試験は2003年12月~2007年10月に、ベルギー、オーストリア、スペインの3ヵ国・8施設で、ショック症状を起こした患者(心原性ショック、敗血症性ショック、乏血性ショック)を対象、血圧を回復・維持するため第一選択の昇圧薬としてドパミン(20μg/体重kg/分)またはノルエピネフリン(0.19μg/体重kg/分)のいずれかを投与するよう割り付けられ行われた。患者は、割り付けられたドパミンまたはノルエピネフリンで血圧が維持できなかった場合は、ノルエピネフリン、エピネフリンまたはバソプレシンを非盲検で追加投与された。

試験には1,679例の患者が登録され、そのうち858例がドパミン群に、821例がノルエピネフリン群に割り付けられた。ベースライン時の特性は両グループで同様だった。

主要転帰は、無作為化後28日の死亡率。副次エンドポイントには、代用臓器を必要としなかった日数、有害事象の発生などを含んだ。

死亡率に差はないが、有害事象はドパミンで有意に増加




28日時点の死亡率は、ドパミン群52.5%、ノルエピネフリン群48.5%で、両群間に有意差はみられなかった(ドパミン群のオッズ比:1.17、95%信頼区間:0.97~1.42、P=0.10)。

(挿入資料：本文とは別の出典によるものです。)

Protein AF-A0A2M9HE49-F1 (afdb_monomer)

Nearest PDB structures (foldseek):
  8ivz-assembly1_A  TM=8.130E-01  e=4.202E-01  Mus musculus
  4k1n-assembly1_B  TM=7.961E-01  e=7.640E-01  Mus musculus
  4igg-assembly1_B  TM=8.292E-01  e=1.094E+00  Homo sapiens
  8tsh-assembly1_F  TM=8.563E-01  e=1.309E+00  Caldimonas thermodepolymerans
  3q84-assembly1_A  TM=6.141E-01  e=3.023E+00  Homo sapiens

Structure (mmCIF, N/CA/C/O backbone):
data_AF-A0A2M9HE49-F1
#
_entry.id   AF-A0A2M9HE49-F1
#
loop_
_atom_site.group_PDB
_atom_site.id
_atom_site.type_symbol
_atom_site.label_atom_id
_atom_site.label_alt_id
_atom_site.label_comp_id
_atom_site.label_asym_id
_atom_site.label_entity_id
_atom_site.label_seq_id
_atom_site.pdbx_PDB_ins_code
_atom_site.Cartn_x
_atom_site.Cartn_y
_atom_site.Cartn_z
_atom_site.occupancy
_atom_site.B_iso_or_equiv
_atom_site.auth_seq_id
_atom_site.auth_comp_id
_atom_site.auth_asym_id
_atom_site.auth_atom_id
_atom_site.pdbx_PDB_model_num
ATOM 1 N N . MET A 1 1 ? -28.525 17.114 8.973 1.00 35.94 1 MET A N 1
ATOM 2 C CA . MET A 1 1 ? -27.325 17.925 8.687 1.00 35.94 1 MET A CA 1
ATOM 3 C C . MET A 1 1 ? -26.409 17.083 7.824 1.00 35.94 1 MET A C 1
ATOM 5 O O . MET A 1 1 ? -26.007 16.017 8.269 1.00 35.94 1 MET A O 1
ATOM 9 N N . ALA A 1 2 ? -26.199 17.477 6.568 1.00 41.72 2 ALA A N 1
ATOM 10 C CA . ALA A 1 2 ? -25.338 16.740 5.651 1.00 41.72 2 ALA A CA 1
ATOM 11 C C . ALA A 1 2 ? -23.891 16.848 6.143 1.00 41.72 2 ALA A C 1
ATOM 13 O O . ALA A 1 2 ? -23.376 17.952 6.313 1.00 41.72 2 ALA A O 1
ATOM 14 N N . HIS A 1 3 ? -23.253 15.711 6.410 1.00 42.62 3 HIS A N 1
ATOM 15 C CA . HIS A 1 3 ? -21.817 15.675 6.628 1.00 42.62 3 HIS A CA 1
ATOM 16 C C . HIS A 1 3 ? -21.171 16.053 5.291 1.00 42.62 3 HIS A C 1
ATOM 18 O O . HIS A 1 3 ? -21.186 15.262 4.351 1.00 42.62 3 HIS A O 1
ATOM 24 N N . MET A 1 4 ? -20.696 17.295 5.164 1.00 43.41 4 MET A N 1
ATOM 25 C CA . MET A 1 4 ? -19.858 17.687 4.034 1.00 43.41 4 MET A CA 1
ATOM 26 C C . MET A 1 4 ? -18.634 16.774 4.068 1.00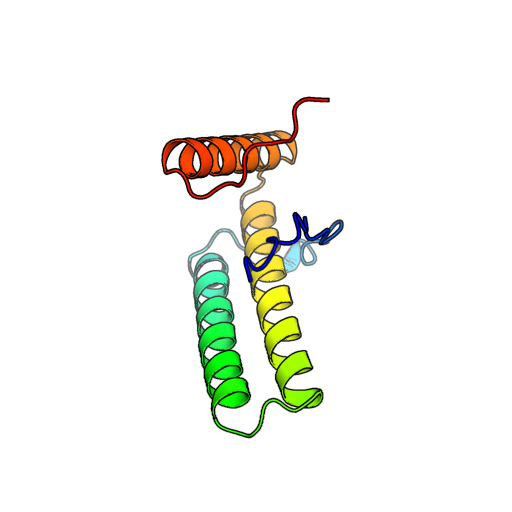 43.41 4 MET A C 1
ATOM 28 O O . MET A 1 4 ? -17.814 16.876 4.982 1.00 43.41 4 MET A O 1
ATOM 32 N N . ALA A 1 5 ? -18.556 15.838 3.122 1.00 51.28 5 ALA A N 1
ATOM 33 C CA . ALA A 1 5 ? -17.382 15.006 2.946 1.00 51.28 5 ALA A CA 1
ATOM 34 C C . ALA A 1 5 ? -16.198 15.948 2.708 1.00 51.28 5 ALA A C 1
ATOM 36 O O . ALA A 1 5 ? -16.173 16.685 1.721 1.00 51.28 5 ALA A O 1
ATOM 37 N N . LYS A 1 6 ? -15.241 15.978 3.641 1.00 53.09 6 LYS A N 1
ATOM 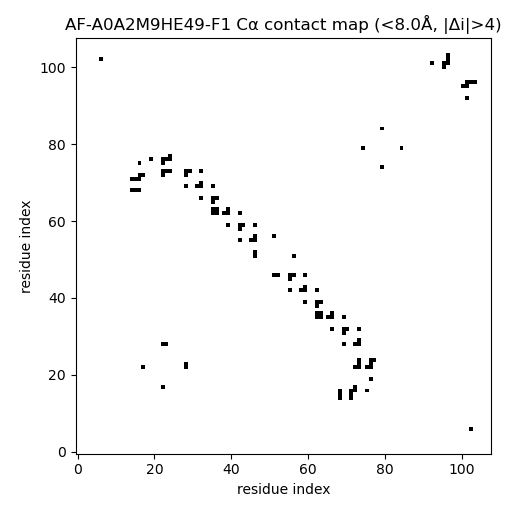38 C CA . LYS A 1 6 ? -13.966 16.648 3.397 1.00 53.09 6 LYS A CA 1
ATOM 39 C C . LYS A 1 6 ? -13.347 15.963 2.181 1.00 53.09 6 LYS A C 1
ATOM 41 O O . LYS A 1 6 ? -12.971 14.798 2.262 1.00 53.09 6 LYS A O 1
ATOM 46 N N . SER A 1 7 ? -13.251 16.693 1.074 1.00 65.38 7 SER A N 1
ATOM 47 C CA . SER A 1 7 ? -12.329 16.388 -0.018 1.00 65.38 7 SER A CA 1
ATOM 48 C C . SER A 1 7 ? -10.918 16.430 0.568 1.00 65.38 7 SER A C 1
ATOM 50 O O . SER A 1 7 ? -10.316 17.496 0.675 1.00 65.38 7 SER A O 1
ATOM 52 N N . GLY A 1 8 ? -10.442 15.292 1.062 1.00 66.44 8 GLY A N 1
ATOM 53 C CA . GLY A 1 8 ? -9.154 15.165 1.726 1.00 66.44 8 GLY A CA 1
ATOM 54 C C . GLY A 1 8 ? -8.305 14.170 0.966 1.00 66.44 8 GLY A C 1
ATOM 55 O O . GLY A 1 8 ? -8.385 12.973 1.225 1.00 66.44 8 GLY A O 1
ATOM 56 N N . GLN A 1 9 ? -7.517 14.660 0.014 1.00 79.69 9 GLN A N 1
ATOM 57 C CA . GLN A 1 9 ? -6.419 13.867 -0.519 1.00 79.69 9 GLN A CA 1
ATOM 58 C C . GLN A 1 9 ? -5.414 13.621 0.614 1.00 79.69 9 GLN A C 1
ATOM 60 O O . GLN A 1 9 ? -5.077 14.540 1.360 1.00 79.69 9 GLN A O 1
ATOM 65 N N . LEU A 1 10 ? -4.959 12.378 0.757 1.00 88.31 10 LEU A N 1
ATOM 66 C CA . LEU A 1 10 ? -3.829 12.045 1.618 1.00 88.31 10 LEU A CA 1
ATOM 67 C C . LEU A 1 10 ? -2.551 12.131 0.785 1.00 88.31 10 LEU A C 1
ATOM 69 O O . LEU A 1 10 ? -2.488 11.584 -0.317 1.00 88.31 10 LEU A O 1
ATOM 73 N N . HIS A 1 11 ? -1.543 12.823 1.308 1.00 90.56 11 HIS A N 1
ATOM 74 C CA . HIS A 1 11 ? -0.226 12.930 0.689 1.00 90.56 11 HIS A CA 1
ATOM 75 C C . HIS A 1 11 ? 0.738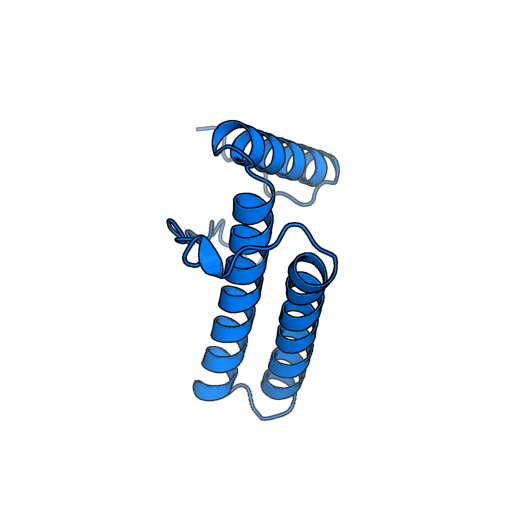 12.024 1.451 1.00 90.56 11 HIS A C 1
ATOM 77 O O . HIS A 1 11 ? 1.083 12.321 2.590 1.00 90.56 11 HIS A O 1
ATOM 83 N N . ILE A 1 12 ? 1.131 10.912 0.830 1.00 90.06 12 ILE A N 1
ATOM 84 C CA . ILE A 1 12 ? 2.013 9.905 1.443 1.00 90.06 12 ILE A CA 1
ATOM 85 C C . ILE A 1 12 ? 3.489 10.332 1.347 1.00 90.06 12 ILE A C 1
ATOM 87 O O . ILE A 1 12 ? 4.266 10.070 2.256 1.00 90.06 12 ILE A O 1
ATOM 91 N N . GLY A 1 13 ? 3.863 11.059 0.287 1.00 91.38 13 GLY A N 1
ATOM 92 C CA . GLY A 1 13 ? 5.259 11.393 -0.013 1.00 91.38 13 GLY A CA 1
ATOM 93 C C . GLY A 1 13 ? 5.955 10.301 -0.833 1.00 91.38 13 GLY A C 1
ATOM 94 O O . GLY A 1 13 ? 5.306 9.375 -1.316 1.00 91.38 13 GLY A O 1
ATOM 95 N N . ALA A 1 14 ? 7.267 10.448 -1.030 1.00 95.19 14 ALA A N 1
ATOM 96 C CA . ALA A 1 14 ? 8.097 9.428 -1.665 1.00 95.19 14 ALA A CA 1
ATOM 97 C C . ALA A 1 14 ? 8.519 8.375 -0.630 1.00 95.19 14 ALA A C 1
ATOM 99 O O . ALA A 1 14 ? 8.863 8.729 0.498 1.00 95.19 14 ALA A O 1
ATOM 100 N N . VAL A 1 15 ? 8.513 7.105 -1.029 1.00 97.19 15 VAL A N 1
ATOM 101 C CA . VAL A 1 15 ? 8.911 5.966 -0.193 1.00 97.19 15 VAL A CA 1
ATOM 102 C C . VAL A 1 15 ? 10.072 5.269 -0.887 1.00 97.19 15 VAL A C 1
ATOM 104 O O . VAL A 1 15 ? 9.951 4.868 -2.043 1.00 97.19 15 VAL A O 1
ATOM 107 N N . GLU A 1 16 ? 11.209 5.174 -0.204 1.00 97.88 16 GLU A N 1
ATOM 108 C CA . GLU A 1 16 ? 12.393 4.498 -0.731 1.00 97.88 16 GLU A CA 1
ATOM 109 C C . GLU A 1 16 ? 12.215 2.975 -0.607 1.00 97.88 16 GLU A C 1
ATOM 111 O O . GLU A 1 16 ? 11.773 2.496 0.443 1.00 97.88 16 GLU A O 1
ATOM 116 N N . PRO A 1 17 ? 12.526 2.181 -1.648 1.00 98.38 17 PRO A N 1
ATOM 117 C CA . PRO A 1 17 ? 12.536 0.733 -1.507 1.00 98.38 17 PRO A CA 1
ATOM 118 C C . PRO A 1 17 ? 13.689 0.286 -0.603 1.00 98.38 17 PRO A C 1
ATOM 120 O O . PRO A 1 17 ? 14.637 1.021 -0.327 1.00 98.38 17 PRO A O 1
ATOM 123 N N . PHE A 1 18 ? 13.651 -0.971 -0.176 1.00 98.38 18 PHE A N 1
ATOM 124 C CA . PHE A 1 18 ? 14.793 -1.579 0.492 1.00 98.38 18 PHE A CA 1
ATOM 125 C C . PHE A 1 18 ? 16.035 -1.585 -0.405 1.00 98.38 18 PHE A C 1
ATOM 127 O O . PHE A 1 18 ? 15.970 -1.493 -1.633 1.00 98.38 18 PHE A O 1
ATOM 134 N N . ARG A 1 19 ? 17.197 -1.749 0.238 1.00 98.31 19 ARG A N 1
ATOM 135 C CA . ARG A 1 19 ? 18.473 -1.948 -0.456 1.00 98.31 19 ARG A CA 1
ATOM 136 C C . ARG A 1 19 ? 18.349 -3.084 -1.474 1.00 98.31 19 ARG A C 1
ATOM 138 O O . ARG A 1 19 ? 17.699 -4.092 -1.206 1.00 98.31 19 ARG A O 1
ATOM 145 N N . ALA A 1 20 ? 19.040 -2.945 -2.603 1.00 96.94 20 ALA A N 1
ATOM 146 C CA . ALA A 1 20 ? 18.929 -3.870 -3.731 1.00 96.94 20 ALA A CA 1
ATOM 147 C C . ALA A 1 20 ? 19.217 -5.344 -3.381 1.00 96.94 20 ALA A C 1
ATOM 149 O O . ALA A 1 20 ? 18.671 -6.235 -4.021 1.00 96.94 20 ALA A O 1
ATOM 150 N N . ASP A 1 21 ? 20.040 -5.620 -2.364 1.00 97.75 21 ASP A N 1
ATOM 151 C CA . ASP A 1 21 ? 20.358 -6.982 -1.920 1.00 97.75 21 ASP A CA 1
ATOM 152 C C . ASP A 1 21 ? 19.228 -7.670 -1.131 1.00 97.75 21 ASP A C 1
ATOM 154 O O . ASP A 1 21 ? 19.296 -8.877 -0.911 1.00 97.75 21 ASP A O 1
ATOM 158 N N . LEU A 1 22 ? 18.191 -6.924 -0.738 1.00 97.88 22 LEU A N 1
ATOM 159 C CA . LEU A 1 22 ? 16.994 -7.422 -0.048 1.00 97.88 22 LEU A CA 1
ATOM 160 C C . LEU A 1 22 ? 15.774 -7.547 -0.973 1.00 97.88 22 LEU A C 1
ATOM 162 O O . LEU A 1 22 ? 14.709 -7.959 -0.520 1.00 97.88 22 LEU A O 1
ATOM 166 N N . LEU A 1 23 ? 15.903 -7.155 -2.244 1.00 98.06 23 LEU A N 1
ATOM 167 C CA . LEU A 1 23 ? 14.815 -7.204 -3.216 1.00 98.06 23 LEU A CA 1
ATOM 168 C C . LEU A 1 23 ? 14.892 -8.494 -4.028 1.00 98.06 23 LEU A C 1
ATOM 170 O O . LEU A 1 23 ? 15.906 -8.792 -4.667 1.00 98.06 23 LEU A O 1
ATOM 174 N N . HIS A 1 24 ? 13.797 -9.250 -4.041 1.00 96.94 24 HIS A N 1
ATOM 175 C CA . HIS A 1 24 ? 13.751 -10.551 -4.701 1.00 96.94 24 HIS A CA 1
ATOM 176 C C . HIS A 1 24 ? 12.548 -10.654 -5.645 1.00 96.94 24 HIS A C 1
ATOM 178 O O . HIS A 1 24 ? 11.420 -10.341 -5.280 1.00 96.94 24 HIS A O 1
ATOM 184 N N . ARG A 1 25 ? 12.764 -11.116 -6.885 1.00 97.69 25 ARG A N 1
ATOM 185 C CA . ARG A 1 25 ? 11.676 -11.398 -7.848 1.00 97.69 25 ARG A CA 1
ATOM 186 C C . ARG A 1 25 ? 11.094 -12.779 -7.608 1.00 97.69 25 ARG A C 1
ATOM 188 O O . ARG A 1 25 ? 11.196 -13.669 -8.453 1.00 97.69 25 ARG A O 1
ATOM 195 N N . ASP A 1 26 ? 10.535 -12.977 -6.427 1.00 98.06 26 ASP A N 1
ATOM 196 C CA . ASP A 1 26 ? 10.028 -14.269 -6.010 1.00 98.06 26 ASP A CA 1
ATOM 197 C C . ASP A 1 26 ? 8.685 -14.180 -5.281 1.00 98.06 26 ASP A C 1
ATOM 199 O O . ASP A 1 26 ? 8.108 -13.118 -5.036 1.00 98.06 26 ASP A O 1
ATOM 203 N N . LYS A 1 27 ? 8.133 -15.361 -5.004 1.00 98.06 27 LYS A N 1
ATOM 204 C CA . LYS A 1 27 ? 6.856 -15.491 -4.311 1.00 98.06 27 LYS A CA 1
ATOM 205 C C . LYS A 1 27 ? 6.902 -14.892 -2.894 1.00 98.06 27 LYS A C 1
ATOM 207 O O . LYS A 1 27 ? 5.940 -14.204 -2.566 1.00 98.06 27 LYS A O 1
ATOM 212 N N . PRO A 1 28 ? 7.935 -15.132 -2.060 1.00 98.25 28 PRO A N 1
ATOM 213 C CA . PRO A 1 28 ? 8.079 -14.458 -0.769 1.00 98.25 28 PRO A CA 1
ATOM 214 C C . PRO A 1 28 ? 7.923 -12.936 -0.834 1.00 98.25 28 PRO A C 1
ATOM 216 O O . PRO A 1 28 ? 7.135 -12.387 -0.069 1.00 98.25 28 PRO A O 1
ATOM 219 N N . GLN A 1 29 ? 8.572 -12.262 -1.789 1.00 98.31 29 GLN A N 1
ATOM 220 C CA . GLN A 1 29 ? 8.441 -10.809 -1.942 1.00 98.31 29 GLN A CA 1
ATOM 221 C C . GLN A 1 29 ? 6.987 -10.375 -2.177 1.00 98.31 29 GLN A C 1
ATOM 223 O O . GLN A 1 29 ? 6.523 -9.403 -1.584 1.00 98.31 29 GLN A O 1
ATOM 228 N N . ALA A 1 30 ? 6.253 -11.103 -3.023 1.00 98.25 30 ALA A N 1
ATOM 229 C CA . ALA A 1 30 ? 4.845 -10.819 -3.287 1.00 98.25 30 ALA A CA 1
ATOM 230 C C . ALA A 1 30 ? 3.931 -11.173 -2.100 1.00 98.25 30 ALA A C 1
ATOM 232 O O . ALA A 1 30 ? 2.934 -10.490 -1.868 1.00 98.25 30 ALA A O 1
ATOM 233 N N . LEU A 1 31 ? 4.258 -12.228 -1.343 1.00 98.69 31 LEU A N 1
ATOM 234 C CA . LEU A 1 31 ? 3.507 -12.618 -0.148 1.00 98.69 31 LEU A CA 1
ATOM 235 C C . LEU A 1 31 ? 3.599 -11.570 0.957 1.00 98.69 31 LEU A C 1
ATOM 237 O O . LEU A 1 31 ? 2.608 -11.388 1.656 1.00 98.69 31 LEU A O 1
ATOM 241 N N . LYS A 1 32 ? 4.708 -10.829 1.059 1.00 98.50 32 LYS A N 1
ATOM 242 C CA . LYS A 1 32 ? 4.847 -9.789 2.082 1.00 98.50 32 LYS A CA 1
ATOM 243 C C . LYS A 1 32 ? 3.747 -8.727 1.986 1.00 98.50 32 LYS A C 1
ATOM 245 O O . LYS A 1 32 ? 3.198 -8.337 3.001 1.00 98.50 32 LYS A O 1
ATOM 250 N N . VAL A 1 33 ? 3.317 -8.357 0.774 1.00 98.75 33 VAL A N 1
ATOM 251 C CA . VAL A 1 33 ? 2.175 -7.435 0.579 1.00 98.75 33 VAL A CA 1
ATOM 252 C C . VAL A 1 33 ? 0.884 -7.979 1.205 1.00 98.75 33 VAL A C 1
ATOM 254 O O . VAL A 1 33 ? 0.094 -7.219 1.760 1.00 98.75 33 VAL A O 1
ATOM 257 N N . LEU A 1 34 ? 0.648 -9.291 1.103 1.00 98.69 34 LEU A N 1
ATOM 258 C CA . LEU A 1 34 ? -0.518 -9.934 1.710 1.00 98.69 34 LEU A CA 1
ATOM 259 C C . LEU A 1 34 ? -0.390 -10.021 3.236 1.00 98.69 34 LEU A C 1
ATOM 261 O O . LEU A 1 34 ? -1.398 -9.865 3.921 1.00 98.69 34 LEU A O 1
ATOM 265 N N . GLU A 1 35 ? 0.813 -10.284 3.743 1.00 98.81 35 GLU A N 1
ATOM 266 C CA . GLU A 1 35 ? 1.109 -10.334 5.179 1.00 98.81 35 GLU A CA 1
ATOM 267 C C . GLU A 1 35 ? 0.821 -8.978 5.835 1.00 98.81 35 GLU A C 1
ATOM 269 O O . GLU A 1 35 ? -0.047 -8.932 6.705 1.00 98.81 35 GLU A O 1
ATOM 274 N N . GLU A 1 36 ? 1.379 -7.874 5.323 1.00 98.81 36 GLU A N 1
ATOM 275 C CA . GLU A 1 36 ? 1.151 -6.546 5.930 1.00 98.81 36 GLU A CA 1
ATOM 276 C C . GLU A 1 36 ? -0.329 -6.146 5.833 1.00 98.81 36 GLU A C 1
ATOM 278 O O . GLU A 1 36 ? -0.913 -5.557 6.740 1.00 98.81 36 GLU A O 1
ATOM 283 N N . ALA A 1 37 ? -0.999 -6.508 4.731 1.00 98.81 37 ALA A N 1
ATOM 284 C CA . ALA A 1 37 ? -2.425 -6.231 4.584 1.00 98.81 37 ALA A CA 1
ATOM 285 C C . ALA A 1 37 ? -3.275 -7.007 5.605 1.00 98.81 37 ALA A C 1
ATOM 287 O O . ALA A 1 37 ? -4.344 -6.534 5.997 1.00 98.81 37 ALA A O 1
ATOM 288 N N . ALA A 1 38 ? -2.830 -8.194 6.027 1.00 98.75 38 ALA A N 1
ATOM 289 C CA . ALA A 1 38 ? -3.464 -8.938 7.107 1.00 98.75 38 ALA A CA 1
ATOM 290 C C . ALA A 1 38 ? -3.166 -8.307 8.478 1.00 98.75 38 ALA A C 1
ATOM 292 O O . ALA A 1 38 ? -4.075 -8.239 9.308 1.00 98.75 38 ALA A O 1
ATOM 293 N N . GLU A 1 39 ? -1.957 -7.790 8.696 1.00 98.75 39 GLU A N 1
ATOM 294 C CA . GLU A 1 39 ? -1.570 -7.090 9.930 1.00 98.75 39 GLU A CA 1
ATOM 295 C C . GLU A 1 39 ? -2.388 -5.802 10.128 1.00 98.75 39 GLU A C 1
ATOM 297 O O . GLU A 1 39 ? -2.975 -5.617 11.196 1.00 98.75 39 GLU A O 1
ATOM 302 N N . VAL A 1 40 ? -2.634 -5.019 9.066 1.00 98.69 40 VAL A N 1
ATOM 303 C CA . VAL A 1 40 ? -3.591 -3.888 9.088 1.00 98.69 40 VAL A CA 1
ATOM 304 C C . VAL A 1 40 ? -4.973 -4.312 9.598 1.00 98.69 40 VAL A C 1
ATOM 306 O O . VAL A 1 40 ? -5.622 -3.586 10.359 1.00 98.69 40 VAL A O 1
ATOM 309 N N . VAL A 1 41 ? -5.463 -5.483 9.178 1.00 98.25 41 VAL A N 1
ATOM 310 C CA . VAL A 1 41 ? -6.781 -5.982 9.601 1.00 98.25 41 VAL A CA 1
ATOM 311 C C . VAL A 1 41 ? -6.787 -6.332 11.088 1.00 98.25 41 VAL A C 1
ATOM 313 O O . VAL A 1 41 ? -7.780 -6.051 11.768 1.00 98.25 41 VAL A O 1
ATOM 316 N N . GLU A 1 42 ? -5.717 -6.932 11.607 1.00 97.81 42 GLU A N 1
ATOM 317 C CA . GLU A 1 42 ? -5.602 -7.235 13.035 1.00 97.81 42 GLU A CA 1
ATOM 318 C C . GLU A 1 42 ? -5.435 -5.964 13.878 1.00 97.81 42 GLU A C 1
ATOM 320 O O . GLU A 1 42 ? -6.177 -5.798 14.849 1.00 97.81 42 GLU A O 1
ATOM 325 N N . ALA A 1 43 ? -4.598 -5.012 13.456 1.00 96.88 43 ALA A N 1
ATOM 326 C CA . ALA A 1 43 ? -4.456 -3.716 14.122 1.00 96.88 43 ALA A CA 1
ATOM 327 C C . ALA A 1 43 ? -5.784 -2.941 14.155 1.00 96.88 43 ALA A C 1
ATOM 329 O O . ALA A 1 43 ? -6.172 -2.384 15.184 1.00 96.88 43 ALA A O 1
ATOM 330 N N . PHE A 1 44 ? -6.565 -2.974 13.069 1.00 97.06 44 PHE A N 1
ATOM 331 C CA . PHE A 1 44 ? -7.897 -2.365 13.053 1.00 97.06 44 PHE A CA 1
ATOM 332 C C . PHE A 1 44 ? -8.861 -3.047 14.033 1.00 97.06 44 PHE A C 1
ATOM 334 O O . PHE A 1 44 ? -9.638 -2.370 14.715 1.00 97.06 44 PHE A O 1
ATOM 341 N N . LYS A 1 45 ? -8.846 -4.386 14.109 1.00 95.19 45 LYS A N 1
ATOM 342 C CA . LYS A 1 45 ? -9.680 -5.130 15.066 1.00 95.19 45 LYS A CA 1
ATOM 343 C C . LYS A 1 45 ? -9.321 -4.766 16.499 1.00 95.19 45 LYS A C 1
ATOM 345 O O . LYS A 1 45 ? -10.242 -4.637 17.308 1.00 95.19 45 LYS A O 1
ATOM 350 N N . ASP A 1 46 ? -8.034 -4.620 16.798 1.00 93.31 46 ASP A N 1
ATOM 351 C CA . ASP A 1 46 ? -7.568 -4.222 18.122 1.00 93.31 46 ASP A CA 1
ATOM 352 C C . ASP A 1 46 ? -8.032 -2.799 18.463 1.00 93.31 46 ASP A C 1
ATOM 354 O O . ASP A 1 46 ? -8.786 -2.606 19.424 1.00 93.31 46 ASP A O 1
ATOM 358 N N . TRP A 1 47 ? -7.737 -1.836 17.579 1.00 92.81 47 TRP A N 1
ATOM 359 C CA . TRP A 1 47 ? -8.170 -0.441 17.700 1.00 92.81 47 TRP A CA 1
ATOM 360 C C . TRP A 1 47 ? -9.683 -0.316 17.924 1.00 92.81 47 TRP A C 1
ATOM 362 O O . TRP A 1 47 ? -10.136 0.416 18.808 1.00 92.81 47 TRP A O 1
ATOM 372 N N . ASN A 1 48 ? -10.491 -1.070 17.172 1.00 91.75 48 ASN A N 1
ATOM 373 C CA . ASN A 1 48 ? -11.948 -1.006 17.256 1.00 91.75 48 ASN A CA 1
ATOM 374 C C . ASN A 1 48 ? -12.532 -1.670 18.520 1.00 91.75 48 ASN A C 1
ATOM 376 O O . ASN A 1 48 ? -13.610 -1.280 18.967 1.00 91.75 48 ASN A O 1
ATOM 380 N N . LYS A 1 49 ? -11.864 -2.677 19.099 1.00 88.62 49 LYS A N 1
ATOM 381 C CA . LYS A 1 49 ? -12.365 -3.411 20.278 1.00 88.62 49 LYS A CA 1
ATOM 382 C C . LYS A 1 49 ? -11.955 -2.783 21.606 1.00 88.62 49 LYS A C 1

しかし、不整脈性イベントについて、ドパミン群(207件24.1%)の方がノルエピネフリン群(102件、12.4%)より多かった(P<0.001)。

また、28日時点の心原性ショック患者280例のサブグループ解析の結果、ドパミンはノルエピネフリンと比べて死亡率の上昇が認められた(カプランマイヤー解析によるP=0.03)。しかし、敗血症性ショック(1,044例、同P=0.19)、乏血性ショック(263例、同P=0.84)では関連が認められなかった。

研究グループは、「ドパミンを投与された患者と、ノルエピネフリンを投与された患者との間で死亡率に有意差はみられなかったが、ドパミン投与群の方が有害事象の増加が認められた」と報告した。